((

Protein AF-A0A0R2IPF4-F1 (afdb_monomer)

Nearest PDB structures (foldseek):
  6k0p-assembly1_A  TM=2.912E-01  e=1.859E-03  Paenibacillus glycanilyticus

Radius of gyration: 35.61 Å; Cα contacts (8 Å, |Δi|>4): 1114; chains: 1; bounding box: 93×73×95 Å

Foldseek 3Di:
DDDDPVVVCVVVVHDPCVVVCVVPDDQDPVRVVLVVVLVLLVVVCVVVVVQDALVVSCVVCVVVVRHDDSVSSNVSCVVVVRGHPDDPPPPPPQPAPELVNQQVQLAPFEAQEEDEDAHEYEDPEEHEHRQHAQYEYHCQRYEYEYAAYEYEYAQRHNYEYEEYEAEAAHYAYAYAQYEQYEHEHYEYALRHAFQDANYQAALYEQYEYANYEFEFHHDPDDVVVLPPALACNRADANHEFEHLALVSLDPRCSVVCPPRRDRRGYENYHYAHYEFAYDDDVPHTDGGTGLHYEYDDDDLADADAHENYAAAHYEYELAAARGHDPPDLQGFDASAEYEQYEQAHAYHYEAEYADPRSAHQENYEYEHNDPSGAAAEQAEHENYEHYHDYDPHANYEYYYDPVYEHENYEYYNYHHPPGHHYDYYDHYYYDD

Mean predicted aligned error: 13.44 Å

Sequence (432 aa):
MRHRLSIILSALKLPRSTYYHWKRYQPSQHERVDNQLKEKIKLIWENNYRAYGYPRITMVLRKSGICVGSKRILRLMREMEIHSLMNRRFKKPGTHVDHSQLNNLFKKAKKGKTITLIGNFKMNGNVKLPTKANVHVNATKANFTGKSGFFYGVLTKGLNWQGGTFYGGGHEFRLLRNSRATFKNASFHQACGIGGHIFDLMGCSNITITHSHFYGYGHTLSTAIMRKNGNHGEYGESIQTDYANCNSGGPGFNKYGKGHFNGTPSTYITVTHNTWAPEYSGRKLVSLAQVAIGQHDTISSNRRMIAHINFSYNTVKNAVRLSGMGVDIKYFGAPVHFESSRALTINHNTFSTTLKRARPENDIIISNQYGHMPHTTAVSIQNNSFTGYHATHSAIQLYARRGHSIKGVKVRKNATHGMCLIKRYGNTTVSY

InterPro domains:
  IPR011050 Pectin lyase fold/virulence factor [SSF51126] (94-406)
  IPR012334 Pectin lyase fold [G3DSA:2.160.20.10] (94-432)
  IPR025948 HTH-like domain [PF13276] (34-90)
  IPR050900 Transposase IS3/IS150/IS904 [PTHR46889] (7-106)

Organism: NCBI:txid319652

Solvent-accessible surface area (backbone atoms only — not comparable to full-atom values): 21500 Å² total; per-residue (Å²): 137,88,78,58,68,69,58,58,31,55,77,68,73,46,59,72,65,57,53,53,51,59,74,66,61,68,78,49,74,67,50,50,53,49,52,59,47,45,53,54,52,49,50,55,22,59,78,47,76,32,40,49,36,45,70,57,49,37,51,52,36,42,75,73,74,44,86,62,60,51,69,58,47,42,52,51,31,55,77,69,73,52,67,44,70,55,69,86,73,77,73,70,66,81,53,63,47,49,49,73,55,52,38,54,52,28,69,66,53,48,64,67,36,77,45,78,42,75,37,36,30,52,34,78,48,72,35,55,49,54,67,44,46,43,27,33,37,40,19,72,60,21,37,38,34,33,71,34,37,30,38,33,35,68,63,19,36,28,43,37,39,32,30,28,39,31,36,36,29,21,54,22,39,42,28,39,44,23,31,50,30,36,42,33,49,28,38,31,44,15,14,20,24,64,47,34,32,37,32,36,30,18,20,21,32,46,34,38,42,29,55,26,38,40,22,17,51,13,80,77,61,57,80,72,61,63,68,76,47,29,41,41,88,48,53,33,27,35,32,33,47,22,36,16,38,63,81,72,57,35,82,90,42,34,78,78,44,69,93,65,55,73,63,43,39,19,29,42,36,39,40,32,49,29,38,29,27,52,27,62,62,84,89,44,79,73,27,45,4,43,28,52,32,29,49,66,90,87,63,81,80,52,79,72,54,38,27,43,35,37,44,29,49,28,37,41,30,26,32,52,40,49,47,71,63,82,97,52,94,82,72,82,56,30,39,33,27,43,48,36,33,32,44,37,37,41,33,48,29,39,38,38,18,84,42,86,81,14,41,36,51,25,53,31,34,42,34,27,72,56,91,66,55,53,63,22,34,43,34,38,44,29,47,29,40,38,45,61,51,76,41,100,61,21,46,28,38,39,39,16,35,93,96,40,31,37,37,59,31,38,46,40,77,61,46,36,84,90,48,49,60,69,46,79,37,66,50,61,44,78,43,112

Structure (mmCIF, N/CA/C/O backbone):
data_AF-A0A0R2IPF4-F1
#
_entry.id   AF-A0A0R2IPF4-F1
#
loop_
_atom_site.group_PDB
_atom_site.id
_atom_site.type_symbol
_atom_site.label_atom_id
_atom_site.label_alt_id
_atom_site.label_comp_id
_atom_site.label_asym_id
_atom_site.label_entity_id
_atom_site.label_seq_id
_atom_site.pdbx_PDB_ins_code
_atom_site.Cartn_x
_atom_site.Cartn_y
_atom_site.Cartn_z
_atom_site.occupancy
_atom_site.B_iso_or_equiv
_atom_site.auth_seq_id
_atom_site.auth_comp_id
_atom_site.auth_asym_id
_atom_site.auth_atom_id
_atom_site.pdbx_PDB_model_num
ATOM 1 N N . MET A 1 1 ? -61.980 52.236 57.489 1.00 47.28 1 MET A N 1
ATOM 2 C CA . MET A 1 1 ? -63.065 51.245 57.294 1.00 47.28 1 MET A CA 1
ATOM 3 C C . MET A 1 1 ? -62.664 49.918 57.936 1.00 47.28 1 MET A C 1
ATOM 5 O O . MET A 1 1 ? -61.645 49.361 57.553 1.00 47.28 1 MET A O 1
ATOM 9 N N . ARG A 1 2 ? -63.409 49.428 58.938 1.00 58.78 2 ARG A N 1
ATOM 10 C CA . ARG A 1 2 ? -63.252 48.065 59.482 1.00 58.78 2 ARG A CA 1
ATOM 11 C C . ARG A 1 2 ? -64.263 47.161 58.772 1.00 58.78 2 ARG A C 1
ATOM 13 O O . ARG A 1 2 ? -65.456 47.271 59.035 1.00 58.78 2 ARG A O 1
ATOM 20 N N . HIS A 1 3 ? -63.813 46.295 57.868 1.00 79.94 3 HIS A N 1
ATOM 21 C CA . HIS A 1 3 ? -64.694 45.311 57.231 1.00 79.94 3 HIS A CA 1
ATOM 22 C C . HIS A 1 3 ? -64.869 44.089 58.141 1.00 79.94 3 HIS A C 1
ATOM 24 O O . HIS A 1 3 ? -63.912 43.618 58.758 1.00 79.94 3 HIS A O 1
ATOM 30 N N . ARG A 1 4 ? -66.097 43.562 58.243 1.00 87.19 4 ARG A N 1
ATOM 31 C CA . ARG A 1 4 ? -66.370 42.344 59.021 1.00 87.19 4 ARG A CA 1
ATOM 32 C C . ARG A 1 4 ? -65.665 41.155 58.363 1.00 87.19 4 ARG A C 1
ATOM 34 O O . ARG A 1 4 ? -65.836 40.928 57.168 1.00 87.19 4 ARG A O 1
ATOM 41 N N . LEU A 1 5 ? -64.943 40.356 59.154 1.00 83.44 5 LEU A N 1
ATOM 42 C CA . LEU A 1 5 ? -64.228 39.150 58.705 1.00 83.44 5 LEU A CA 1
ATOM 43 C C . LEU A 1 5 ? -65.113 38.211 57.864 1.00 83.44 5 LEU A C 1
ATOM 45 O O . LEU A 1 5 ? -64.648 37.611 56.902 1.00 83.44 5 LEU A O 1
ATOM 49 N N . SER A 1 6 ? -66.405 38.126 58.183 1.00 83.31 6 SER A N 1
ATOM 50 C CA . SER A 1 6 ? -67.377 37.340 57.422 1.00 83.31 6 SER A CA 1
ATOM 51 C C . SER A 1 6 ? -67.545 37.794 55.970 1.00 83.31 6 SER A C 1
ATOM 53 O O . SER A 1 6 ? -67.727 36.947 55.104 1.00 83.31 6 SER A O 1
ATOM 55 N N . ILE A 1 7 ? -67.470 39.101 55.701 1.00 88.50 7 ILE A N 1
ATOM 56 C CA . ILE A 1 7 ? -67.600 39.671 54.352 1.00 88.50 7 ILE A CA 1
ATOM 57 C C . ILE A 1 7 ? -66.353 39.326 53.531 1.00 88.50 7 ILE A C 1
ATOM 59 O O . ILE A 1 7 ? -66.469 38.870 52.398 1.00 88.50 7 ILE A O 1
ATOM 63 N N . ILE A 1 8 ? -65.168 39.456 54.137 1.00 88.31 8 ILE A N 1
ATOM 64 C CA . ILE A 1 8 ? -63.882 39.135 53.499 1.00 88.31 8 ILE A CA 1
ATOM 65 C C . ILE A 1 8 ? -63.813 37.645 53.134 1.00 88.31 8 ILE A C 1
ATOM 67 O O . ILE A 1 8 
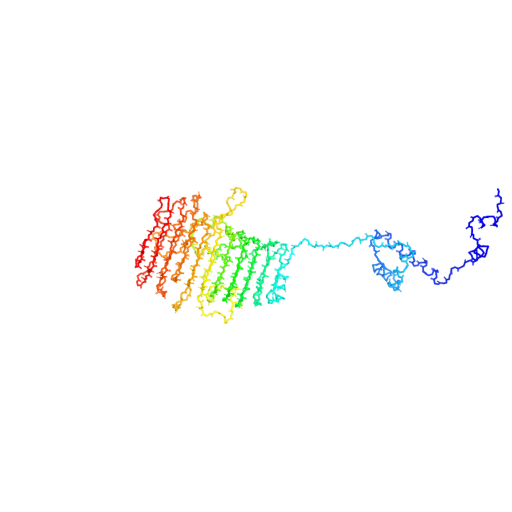? -63.494 37.297 52.001 1.00 88.31 8 ILE A O 1
ATOM 71 N N . LEU A 1 9 ? -64.156 36.757 54.073 1.00 89.69 9 LEU A N 1
ATOM 72 C CA . LEU A 1 9 ? -64.120 35.311 53.832 1.00 89.69 9 LEU A CA 1
ATOM 73 C C . LEU A 1 9 ? -65.156 34.867 52.792 1.00 89.69 9 LEU A C 1
ATOM 75 O O . LEU A 1 9 ? -64.856 34.000 51.976 1.00 89.69 9 LEU A O 1
ATOM 79 N N . SER A 1 10 ? -66.338 35.495 52.769 1.00 86.62 10 SER A N 1
ATOM 80 C CA . SER A 1 10 ? -67.361 35.225 51.753 1.00 86.62 10 SER A CA 1
ATOM 81 C C . SER A 1 10 ? -66.914 35.655 50.354 1.00 86.62 10 SER A C 1
ATOM 83 O O . SER A 1 10 ? -67.108 34.901 49.404 1.00 86.62 10 SER A O 1
ATOM 85 N N . ALA A 1 11 ? -66.281 36.827 50.219 1.00 89.31 11 ALA A N 1
ATOM 86 C CA . ALA A 1 11 ? -65.747 37.302 48.940 1.00 89.31 11 ALA A CA 1
ATOM 87 C C . ALA A 1 11 ? -64.650 36.371 48.387 1.00 89.31 11 ALA A C 1
ATOM 89 O O . ALA A 1 11 ? -64.576 36.147 47.182 1.00 89.31 11 ALA A O 1
ATOM 90 N N . LEU A 1 12 ? -63.848 35.773 49.276 1.00 88.69 12 LEU A N 1
ATOM 91 C CA . LEU A 1 12 ? -62.814 34.786 48.942 1.00 88.69 12 LEU A CA 1
ATOM 92 C C . LEU A 1 12 ? -63.340 33.340 48.840 1.00 88.69 12 LEU A C 1
ATOM 94 O O . LEU A 1 12 ? -62.552 32.432 48.588 1.00 88.69 12 LEU A O 1
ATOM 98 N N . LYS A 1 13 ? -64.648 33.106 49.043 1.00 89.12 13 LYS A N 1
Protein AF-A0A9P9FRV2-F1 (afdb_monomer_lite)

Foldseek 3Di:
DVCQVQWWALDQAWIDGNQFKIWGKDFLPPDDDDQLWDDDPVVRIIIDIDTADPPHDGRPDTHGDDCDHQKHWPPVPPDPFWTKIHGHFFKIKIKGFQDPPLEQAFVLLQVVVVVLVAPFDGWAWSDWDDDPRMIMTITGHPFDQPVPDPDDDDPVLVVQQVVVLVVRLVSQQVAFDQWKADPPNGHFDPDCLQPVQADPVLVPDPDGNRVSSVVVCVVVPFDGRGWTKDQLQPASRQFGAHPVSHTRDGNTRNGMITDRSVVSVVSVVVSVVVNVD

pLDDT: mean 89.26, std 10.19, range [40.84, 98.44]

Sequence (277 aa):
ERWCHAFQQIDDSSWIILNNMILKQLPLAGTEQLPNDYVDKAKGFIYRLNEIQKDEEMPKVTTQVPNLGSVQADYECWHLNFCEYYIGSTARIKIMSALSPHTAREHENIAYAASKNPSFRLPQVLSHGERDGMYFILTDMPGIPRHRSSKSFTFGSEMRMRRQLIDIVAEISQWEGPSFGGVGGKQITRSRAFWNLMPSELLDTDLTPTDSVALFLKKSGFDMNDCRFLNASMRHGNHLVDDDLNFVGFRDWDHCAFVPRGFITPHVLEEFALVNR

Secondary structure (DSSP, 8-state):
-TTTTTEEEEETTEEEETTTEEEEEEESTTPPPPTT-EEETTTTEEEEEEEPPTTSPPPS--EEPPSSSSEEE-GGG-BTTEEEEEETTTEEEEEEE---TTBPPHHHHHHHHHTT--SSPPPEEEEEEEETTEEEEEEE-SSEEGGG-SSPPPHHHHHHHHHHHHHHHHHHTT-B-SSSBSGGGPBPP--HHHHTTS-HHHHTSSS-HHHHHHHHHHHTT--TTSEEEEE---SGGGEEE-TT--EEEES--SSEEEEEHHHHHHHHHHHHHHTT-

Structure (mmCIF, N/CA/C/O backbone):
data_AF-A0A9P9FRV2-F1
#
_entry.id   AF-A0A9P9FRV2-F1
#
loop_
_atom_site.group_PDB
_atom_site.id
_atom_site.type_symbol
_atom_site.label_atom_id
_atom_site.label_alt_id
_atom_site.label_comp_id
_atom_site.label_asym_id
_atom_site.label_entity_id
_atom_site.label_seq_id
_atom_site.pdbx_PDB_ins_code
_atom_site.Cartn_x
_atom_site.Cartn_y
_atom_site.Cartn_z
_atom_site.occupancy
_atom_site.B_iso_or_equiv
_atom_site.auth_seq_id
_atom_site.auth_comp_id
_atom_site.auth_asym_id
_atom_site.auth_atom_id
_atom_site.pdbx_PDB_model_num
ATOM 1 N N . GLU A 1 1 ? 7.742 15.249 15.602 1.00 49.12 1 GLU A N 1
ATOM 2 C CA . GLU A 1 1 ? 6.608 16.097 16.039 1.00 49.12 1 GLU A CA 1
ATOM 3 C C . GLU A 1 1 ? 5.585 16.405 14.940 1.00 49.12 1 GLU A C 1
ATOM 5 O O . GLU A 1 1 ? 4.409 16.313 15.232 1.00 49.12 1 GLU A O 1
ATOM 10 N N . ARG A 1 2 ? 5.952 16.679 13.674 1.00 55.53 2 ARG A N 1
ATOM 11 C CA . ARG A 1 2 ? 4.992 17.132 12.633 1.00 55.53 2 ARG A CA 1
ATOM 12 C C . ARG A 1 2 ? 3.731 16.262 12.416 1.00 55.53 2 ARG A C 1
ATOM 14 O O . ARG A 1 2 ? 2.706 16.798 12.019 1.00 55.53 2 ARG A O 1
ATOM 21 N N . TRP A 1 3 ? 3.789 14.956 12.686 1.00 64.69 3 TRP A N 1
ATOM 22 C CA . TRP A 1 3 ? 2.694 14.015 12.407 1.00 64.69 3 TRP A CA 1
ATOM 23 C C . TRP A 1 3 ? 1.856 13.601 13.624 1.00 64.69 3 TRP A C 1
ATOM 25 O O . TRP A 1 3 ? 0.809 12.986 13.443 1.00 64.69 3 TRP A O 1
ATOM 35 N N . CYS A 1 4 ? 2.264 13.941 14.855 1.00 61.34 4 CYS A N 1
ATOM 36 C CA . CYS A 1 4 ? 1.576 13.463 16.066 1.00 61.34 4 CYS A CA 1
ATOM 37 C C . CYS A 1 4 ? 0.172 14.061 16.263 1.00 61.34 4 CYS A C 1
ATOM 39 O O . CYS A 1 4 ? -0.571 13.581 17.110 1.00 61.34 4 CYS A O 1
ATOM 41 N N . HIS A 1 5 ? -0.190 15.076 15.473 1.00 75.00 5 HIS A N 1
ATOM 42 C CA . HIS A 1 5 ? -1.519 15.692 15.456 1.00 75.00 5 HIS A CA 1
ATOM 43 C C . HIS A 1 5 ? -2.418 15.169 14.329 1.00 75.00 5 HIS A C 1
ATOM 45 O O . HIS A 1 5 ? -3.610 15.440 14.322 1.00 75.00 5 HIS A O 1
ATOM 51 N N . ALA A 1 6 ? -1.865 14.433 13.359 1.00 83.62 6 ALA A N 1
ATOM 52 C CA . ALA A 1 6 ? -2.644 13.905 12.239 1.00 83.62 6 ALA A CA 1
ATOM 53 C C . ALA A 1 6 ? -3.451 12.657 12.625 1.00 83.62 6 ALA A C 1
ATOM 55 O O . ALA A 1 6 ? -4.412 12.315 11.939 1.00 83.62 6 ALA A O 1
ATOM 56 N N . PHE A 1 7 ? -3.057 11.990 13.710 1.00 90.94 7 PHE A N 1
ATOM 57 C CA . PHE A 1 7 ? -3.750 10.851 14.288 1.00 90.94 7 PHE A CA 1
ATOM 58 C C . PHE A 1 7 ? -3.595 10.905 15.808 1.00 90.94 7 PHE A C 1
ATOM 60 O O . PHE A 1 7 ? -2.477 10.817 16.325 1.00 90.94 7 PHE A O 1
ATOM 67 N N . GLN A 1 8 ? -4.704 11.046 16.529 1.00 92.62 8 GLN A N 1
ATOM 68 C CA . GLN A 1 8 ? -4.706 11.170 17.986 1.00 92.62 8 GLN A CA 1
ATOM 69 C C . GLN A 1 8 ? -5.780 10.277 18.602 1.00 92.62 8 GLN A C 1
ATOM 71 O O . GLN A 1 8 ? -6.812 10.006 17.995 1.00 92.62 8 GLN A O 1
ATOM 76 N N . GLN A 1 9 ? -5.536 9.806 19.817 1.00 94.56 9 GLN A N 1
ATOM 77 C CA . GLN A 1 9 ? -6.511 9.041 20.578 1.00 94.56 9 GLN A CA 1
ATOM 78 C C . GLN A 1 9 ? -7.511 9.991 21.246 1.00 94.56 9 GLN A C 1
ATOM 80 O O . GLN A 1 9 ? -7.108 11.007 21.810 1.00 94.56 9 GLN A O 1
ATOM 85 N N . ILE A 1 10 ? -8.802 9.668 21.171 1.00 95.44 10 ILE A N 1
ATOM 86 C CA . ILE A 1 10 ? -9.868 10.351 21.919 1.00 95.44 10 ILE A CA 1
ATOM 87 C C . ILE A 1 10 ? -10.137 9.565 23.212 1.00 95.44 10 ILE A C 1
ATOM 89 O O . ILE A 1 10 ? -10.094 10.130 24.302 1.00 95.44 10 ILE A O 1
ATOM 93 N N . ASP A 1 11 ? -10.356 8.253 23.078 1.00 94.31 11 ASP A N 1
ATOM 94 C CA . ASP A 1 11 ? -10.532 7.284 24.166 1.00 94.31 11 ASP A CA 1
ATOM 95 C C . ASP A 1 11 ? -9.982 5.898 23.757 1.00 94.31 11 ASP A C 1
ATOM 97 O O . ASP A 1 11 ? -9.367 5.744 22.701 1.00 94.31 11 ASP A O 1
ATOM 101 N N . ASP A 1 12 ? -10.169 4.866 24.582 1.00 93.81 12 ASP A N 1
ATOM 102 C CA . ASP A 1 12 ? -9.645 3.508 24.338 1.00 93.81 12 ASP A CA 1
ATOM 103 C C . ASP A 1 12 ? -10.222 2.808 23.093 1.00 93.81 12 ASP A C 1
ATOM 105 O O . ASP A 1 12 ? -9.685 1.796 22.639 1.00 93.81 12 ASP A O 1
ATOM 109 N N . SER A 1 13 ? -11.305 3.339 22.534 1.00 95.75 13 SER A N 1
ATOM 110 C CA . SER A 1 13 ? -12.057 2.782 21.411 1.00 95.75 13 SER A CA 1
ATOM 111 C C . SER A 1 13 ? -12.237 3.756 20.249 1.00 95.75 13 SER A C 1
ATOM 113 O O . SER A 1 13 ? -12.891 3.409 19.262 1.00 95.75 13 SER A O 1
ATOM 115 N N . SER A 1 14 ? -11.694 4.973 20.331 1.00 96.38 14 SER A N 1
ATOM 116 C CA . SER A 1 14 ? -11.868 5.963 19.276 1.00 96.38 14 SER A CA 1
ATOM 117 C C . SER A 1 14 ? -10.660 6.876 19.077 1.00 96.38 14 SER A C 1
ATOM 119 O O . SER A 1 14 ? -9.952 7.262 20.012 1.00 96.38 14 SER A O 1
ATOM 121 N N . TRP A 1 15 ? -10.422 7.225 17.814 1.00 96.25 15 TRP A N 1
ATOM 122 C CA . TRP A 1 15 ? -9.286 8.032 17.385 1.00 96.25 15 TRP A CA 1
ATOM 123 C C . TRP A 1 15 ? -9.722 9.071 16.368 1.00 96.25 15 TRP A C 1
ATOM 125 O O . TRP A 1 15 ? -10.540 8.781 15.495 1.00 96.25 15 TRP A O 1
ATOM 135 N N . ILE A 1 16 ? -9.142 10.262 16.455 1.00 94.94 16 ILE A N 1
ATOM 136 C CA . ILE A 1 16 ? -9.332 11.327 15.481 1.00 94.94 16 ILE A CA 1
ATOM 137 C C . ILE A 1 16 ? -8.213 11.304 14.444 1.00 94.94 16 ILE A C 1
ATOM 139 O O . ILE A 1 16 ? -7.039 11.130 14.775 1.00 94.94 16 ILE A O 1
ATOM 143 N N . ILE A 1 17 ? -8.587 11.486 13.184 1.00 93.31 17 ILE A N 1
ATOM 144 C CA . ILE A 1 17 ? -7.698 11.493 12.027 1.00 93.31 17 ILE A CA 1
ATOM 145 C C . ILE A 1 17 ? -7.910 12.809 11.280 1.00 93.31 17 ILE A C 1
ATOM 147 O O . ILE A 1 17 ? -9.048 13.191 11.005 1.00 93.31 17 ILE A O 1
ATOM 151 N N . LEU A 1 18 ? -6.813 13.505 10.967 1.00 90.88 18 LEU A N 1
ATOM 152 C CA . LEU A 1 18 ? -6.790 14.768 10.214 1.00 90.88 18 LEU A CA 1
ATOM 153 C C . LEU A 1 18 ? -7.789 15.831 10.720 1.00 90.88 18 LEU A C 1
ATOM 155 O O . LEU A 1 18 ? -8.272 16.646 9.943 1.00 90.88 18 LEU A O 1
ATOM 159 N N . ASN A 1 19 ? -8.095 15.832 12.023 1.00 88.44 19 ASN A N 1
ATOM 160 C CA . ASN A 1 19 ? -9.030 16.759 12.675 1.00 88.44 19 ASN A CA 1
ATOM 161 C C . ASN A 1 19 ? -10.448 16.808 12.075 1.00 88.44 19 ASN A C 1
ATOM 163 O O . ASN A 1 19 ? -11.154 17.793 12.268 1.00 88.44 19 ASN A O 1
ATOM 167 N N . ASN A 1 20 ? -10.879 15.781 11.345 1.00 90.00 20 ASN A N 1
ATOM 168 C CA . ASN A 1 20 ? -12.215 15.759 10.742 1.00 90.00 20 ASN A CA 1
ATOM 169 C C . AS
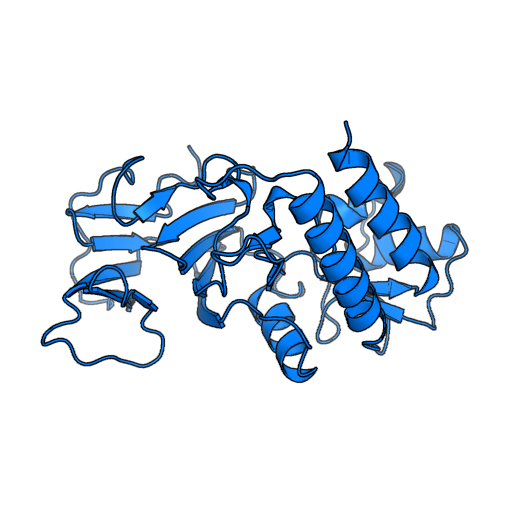N A 1 20 ? -12.770 14.353 10.501 1.00 90.00 20 ASN A C 1
ATOM 171 O O . ASN A 1 20 ? -13.851 14.217 9.935 1.00 90.00 20 ASN A O 1
ATOM 175 N N . MET A 1 21 ? -12.062 13.304 10.913 1.00 94.50 21 MET A N 1
ATOM 176 C CA . MET A 1 21 ? -12.550 11.933 10.833 1.00 94.50 21 MET A CA 1
ATOM 177 C C . MET A 1 21 ? -12.361 11.225 12.163 1.00 94.50 21 MET A C 1
ATOM 179 O O . MET A 1 21 ? -11.370 11.453 12.853 1.00 94.50 21 MET A O 1
ATOM 183 N N . ILE A 1 22 ? -13.285 10.329 12.500 1.00 95.88 22 ILE A N 1
ATOM 184 C CA . ILE A 1 22 ? -13.194 9.475 13.681 1.00 95.88 22 ILE A CA 1
ATOM 185 C C . ILE A 1 22 ? -13.171 8.018 13.240 1.00 95.88 22 ILE A C 1
ATOM 187 O O . ILE A 1 22 ? -14.112 7.532 12.609 1.00 95.88 22 ILE A O 1
ATOM 191 N N . LEU A 1 23 ? -12.109 7.316 13.623 1.00 97.44 23 LEU A N 1
ATOM 192 C CA . LEU A 1 23 ? -12.056 5.862 13.614 1.00 97.44 23 LEU A CA 1
ATOM 193 C C . LEU A 1 23 ? -12.635 5.356 14.937 1.00 97.44 23 LEU A C 1
ATOM 195 O O . LEU A 1 23 ? -12.115 5.700 15.996 1.00 97.44 23 LEU A O 1
ATOM 199 N N . LYS A 1 24 ? -13.694 4.546 14.892 1.00 97.38 24 LYS A N 1
ATOM 200 C CA . LYS A 1 24 ? -14.307 3.926 16.078 1.00 97.38 24 LYS A CA 1
ATOM 201 C C . LYS A 1 24 ? -14.151 2.414 16.032 1.00 97.38 24 LYS A C 1
ATOM 203 O O . LYS A 1 24 ? -14.468 1.802 15.015 1.00 97.38 24 LYS A O 1
ATOM 208 N N . GLN A 1 25 ? -13.714 1.827 17.138 1.00 97.81 25 GLN A N 1
ATOM 209 C CA . GLN A 1 25 ? -13.730 0.393 17.392 1.00 97.81 25 GLN A CA 1
ATOM 210 C C . GLN A 1 25 ? -15.077 0.012 18.015 1.00 97.81 25 GLN A C 1
ATOM 212 O O . GLN A 1 25 ? -15.438 0.481 19.091 1.00 97.81 25 GLN A O 1
ATOM 217 N N . LEU A 1 26 ? -15.817 -0.854 17.338 1.00 98.00 26 LEU A N 1
ATOM 218 C CA . LEU A 1 26 ? -17.137 -1.335 17.731 1.00 98.00 26 LEU A CA 1
ATOM 219 C C . LEU A 1 26 ? -17.085 -2.854 17.938 1.00 98.00 26 LEU A C 1
ATOM 221 O O . LEU A 1 26 ? -16.336 -3.535 17.231 1.00 98.00 26 LEU A O 1
ATOM 225 N N . PRO A 1 27 ? -17.856 -3.428 18.875 1.00 97.75 27 PRO A N 1
ATOM 226 C CA . PRO A 1 27 ? -17.947 -4.878 19.007 1.00 97.75 27 PRO A CA 1
ATOM 227 C C . PRO A 1 27 ? -18.567 -5.477 17.743 1.00 97.75 27 PRO A C 1
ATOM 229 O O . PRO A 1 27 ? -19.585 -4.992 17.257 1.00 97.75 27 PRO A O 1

))

◆ **WORK TO COMPLETE**
Within the data above, the lines from the one with "ATOM 10 N N" to the one with "ATOM 37 C C" must be repeated exactly; no other line belongs in the answer.

◆ **RESPONSE TO THE TASK**
ATOM 10 N N . ARG A 1 2 ? 5.952 16.679 13.674 1.00 55.53 2 ARG A N 1
ATOM 11 C CA . ARG A 1 2 ? 4.992 17.132 12.633 1.00 55.53 2 ARG A CA 1
ATOM 12 C C . ARG A 1 2 ? 3.731 16.262 12.416 1.00 55.53 2 ARG A C 1
ATOM 14 O O . ARG A 1 2 ? 2.706 16.798 12.019 1.00 55.53 2 ARG A O 1
ATOM 21 N N . TRP A 1 3 ? 3.789 14.956 12.686 1.00 64.69 3 TRP A N 1
ATOM 22 C CA . TRP A 1 3 ? 2.694 14.015 12.407 1.00 64.69 3 TRP A CA 1
ATOM 23 C C . TRP A 1 3 ? 1.856 13.601 13.624 1.00 64.69 3 TRP A C 1
ATOM 25 O O . TRP A 1 3 ? 0.809 12.986 13.443 1.00 64.69 3 TRP A O 1
ATOM 35 N N . CYS A 1 4 ? 2.264 13.941 14.855 1.00 61.34 4 CYS A N 1
ATOM 36 C CA . CYS A 1 4 ? 1.576 13.463 16.066 1.00 61.34 4 CYS A CA 1
ATOM 37 C C . CYS A 1 4 ? 0.172 14.061 16.263 1.00 61.34 4 CYS A C 1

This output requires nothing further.